Recorded data
***
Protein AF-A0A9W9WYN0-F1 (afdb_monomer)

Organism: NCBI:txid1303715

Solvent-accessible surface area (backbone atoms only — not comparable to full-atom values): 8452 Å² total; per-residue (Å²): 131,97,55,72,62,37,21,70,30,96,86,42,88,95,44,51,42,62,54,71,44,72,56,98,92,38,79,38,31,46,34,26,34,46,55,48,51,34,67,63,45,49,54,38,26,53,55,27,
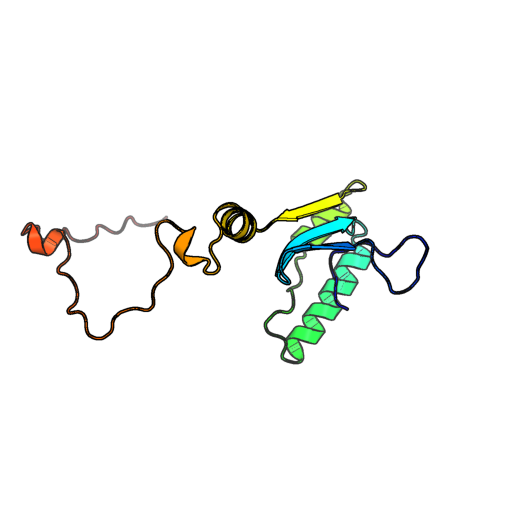40,56,43,32,76,75,69,37,87,84,46,53,73,74,55,66,69,59,37,54,52,27,67,78,62,48,70,98,44,73,49,78,48,67,44,60,64,57,50,49,17,65,77,68,76,41,95,48,72,58,82,70,36,96,77,55,94,69,82,82,63,90,82,60,74,81,76,76,49,72,44,68,74,69,71,50,78,81,73,80,82,79,75,77,82,84,127

InterPro domains:
  IPR004364 Aminoacyl-tRNA synthetase, class II (D/K/N) [PF00152] (2-107)
  IPR006195 Aminoacyl-tRNA synthetase, class II [PS50862] (68-115)
  IPR045864 Class II Aminoacyl-tRNA synthetase/Biotinyl protein ligase (BPL) and lipoyl protein ligase (LPL) [G3DSA:3.30.930.10] (1-125)
  IPR045864 Class II Aminoacyl-tRNA synthetase/Biotinyl protein ligase (BPL) and lipoyl protein ligase (LPL) [SSF55681] (2-107)

Radius of gyration: 23.49 Å; Cα contacts (8 Å, |Δi|>4): 142; chains: 1; bounding box: 47×38×64 Å

Foldseek 3Di:
DPCLFFDADPPDPPDGQKDFDDDPNDTFKIKHWGDLQLVSSQVSQVVLVVVVVVPDPPGDHDDPVVSVVSVVPDDRDMDMDGDPLVVVCVVVVHPDSVVSDPDDDDDDDPPDDPPPPPCRVVVNDDDPPPPDDDD

Structure (mmCIF, N/CA/C/O backbone):
data_AF-A0A9W9WYN0-F1
#
_entry.id   AF-A0A9W9WYN0-F1
#
loop_
_atom_site.group_PDB
_atom_site.id
_atom_site.type_symbol
_atom_site.label_atom_id
_atom_site.label_alt_id
_atom_site.label_comp_id
_atom_site.label_asym_id
_atom_site.label_entity_id
_atom_site.label_seq_id
_atom_site.pdbx_PDB_ins_code
_atom_site.Cartn_x
_atom_site.Cartn_y
_atom_site.Cartn_z
_atom_site.occupancy
_atom_site.B_iso_or_equiv
_atom_site.auth_seq_id
_atom_site.auth_comp_id
_atom_site.auth_asym_id
_atom_site.auth_atom_id
_atom_site.pdbx_PDB_model_num
ATOM 1 N N . MET A 1 1 ? -4.913 7.512 -13.340 1.00 61.69 1 MET A N 1
ATOM 2 C CA . MET A 1 1 ? -4.648 6.055 -13.225 1.00 61.69 1 MET A CA 1
ATOM 3 C C . MET A 1 1 ? -4.793 5.671 -11.752 1.00 61.69 1 MET A C 1
ATOM 5 O O . MET A 1 1 ? -4.253 6.391 -10.935 1.00 61.69 1 MET A O 1
ATOM 9 N N . MET A 1 2 ? -5.513 4.600 -11.384 1.00 77.31 2 MET A N 1
ATOM 10 C CA . MET A 1 2 ? -5.805 4.278 -9.963 1.00 77.31 2 MET A CA 1
ATOM 11 C C . MET A 1 2 ? -4.697 3.506 -9.217 1.00 77.31 2 MET A C 1
ATOM 13 O O . MET A 1 2 ? -4.831 3.226 -8.030 1.00 77.31 2 MET A O 1
ATOM 17 N N . SER A 1 3 ? -3.648 3.030 -9.890 1.00 86.56 3 SER A N 1
ATOM 18 C CA . SER A 1 3 ? -2.622 2.177 -9.263 1.00 86.56 3 SER A CA 1
ATOM 19 C C . SER A 1 3 ? -1.234 2.502 -9.813 1.00 86.56 3 SER A C 1
ATOM 21 O O . SER A 1 3 ? -0.715 1.746 -10.634 1.00 86.56 3 SER A O 1
ATOM 23 N N . PRO A 1 4 ? -0.638 3.637 -9.398 1.00 88.06 4 PRO A N 1
ATOM 24 C CA . PRO A 1 4 ? 0.627 4.112 -9.954 1.00 88.06 4 PRO A CA 1
ATOM 25 C C . PRO A 1 4 ? 1.781 3.129 -9.706 1.00 88.06 4 PRO A C 1
ATOM 27 O O . PRO A 1 4 ? 2.596 2.938 -10.597 1.00 88.06 4 PRO A O 1
ATOM 30 N N . LEU A 1 5 ? 1.785 2.418 -8.575 1.00 91.69 5 LEU A N 1
ATOM 31 C CA . LEU A 1 5 ? 2.857 1.485 -8.188 1.00 91.69 5 LEU A CA 1
ATOM 32 C C . LEU A 1 5 ? 2.630 0.031 -8.638 1.00 91.69 5 LEU A C 1
ATOM 34 O O . LEU A 1 5 ? 3.518 -0.808 -8.521 1.00 91.69 5 LEU A O 1
ATOM 38 N N . ALA A 1 6 ? 1.442 -0.299 -9.151 1.00 94.06 6 ALA A N 1
ATOM 39 C CA . ALA A 1 6 ? 1.119 -1.672 -9.524 1.00 94.06 6 ALA A CA 1
ATOM 40 C C . ALA A 1 6 ? 1.590 -1.992 -10.948 1.00 94.06 6 ALA A C 1
ATOM 42 O O . ALA A 1 6 ? 1.378 -1.224 -11.896 1.00 94.06 6 ALA A O 1
ATOM 43 N N . LYS A 1 7 ? 2.184 -3.169 -11.129 1.00 93.44 7 LYS A N 1
ATOM 44 C CA . LYS A 1 7 ? 2.626 -3.648 -12.437 1.00 93.44 7 LYS A CA 1
ATOM 45 C C . LYS A 1 7 ? 1.443 -3.862 -13.383 1.00 93.44 7 LYS A C 1
ATOM 47 O O . LYS A 1 7 ? 0.366 -4.297 -12.972 1.00 93.44 7 LYS A O 1
ATOM 52 N N . LYS A 1 8 ? 1.653 -3.567 -14.671 1.00 93.44 8 LYS A N 1
ATOM 53 C CA . LYS A 1 8 ? 0.662 -3.788 -15.740 1.00 93.44 8 LYS A CA 1
ATOM 54 C C . LYS A 1 8 ? 0.276 -5.268 -15.806 1.00 93.44 8 LYS A C 1
ATOM 56 O O . LYS A 1 8 ? 1.133 -6.138 -15.665 1.00 93.44 8 LYS A O 1
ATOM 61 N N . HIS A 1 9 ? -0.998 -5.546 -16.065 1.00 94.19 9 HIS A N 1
***
WHAT YOU HAVE TO DO: When you reach the line that contains "Organism: NCBI:txid1303715", stop; that line and every line before it, from the very first line of the data, should be restated word for word.

RESULT:
Protein AF-A0A9W9WYN0-F1 (afdb_monomer)

Organism: NCBI:txid1303715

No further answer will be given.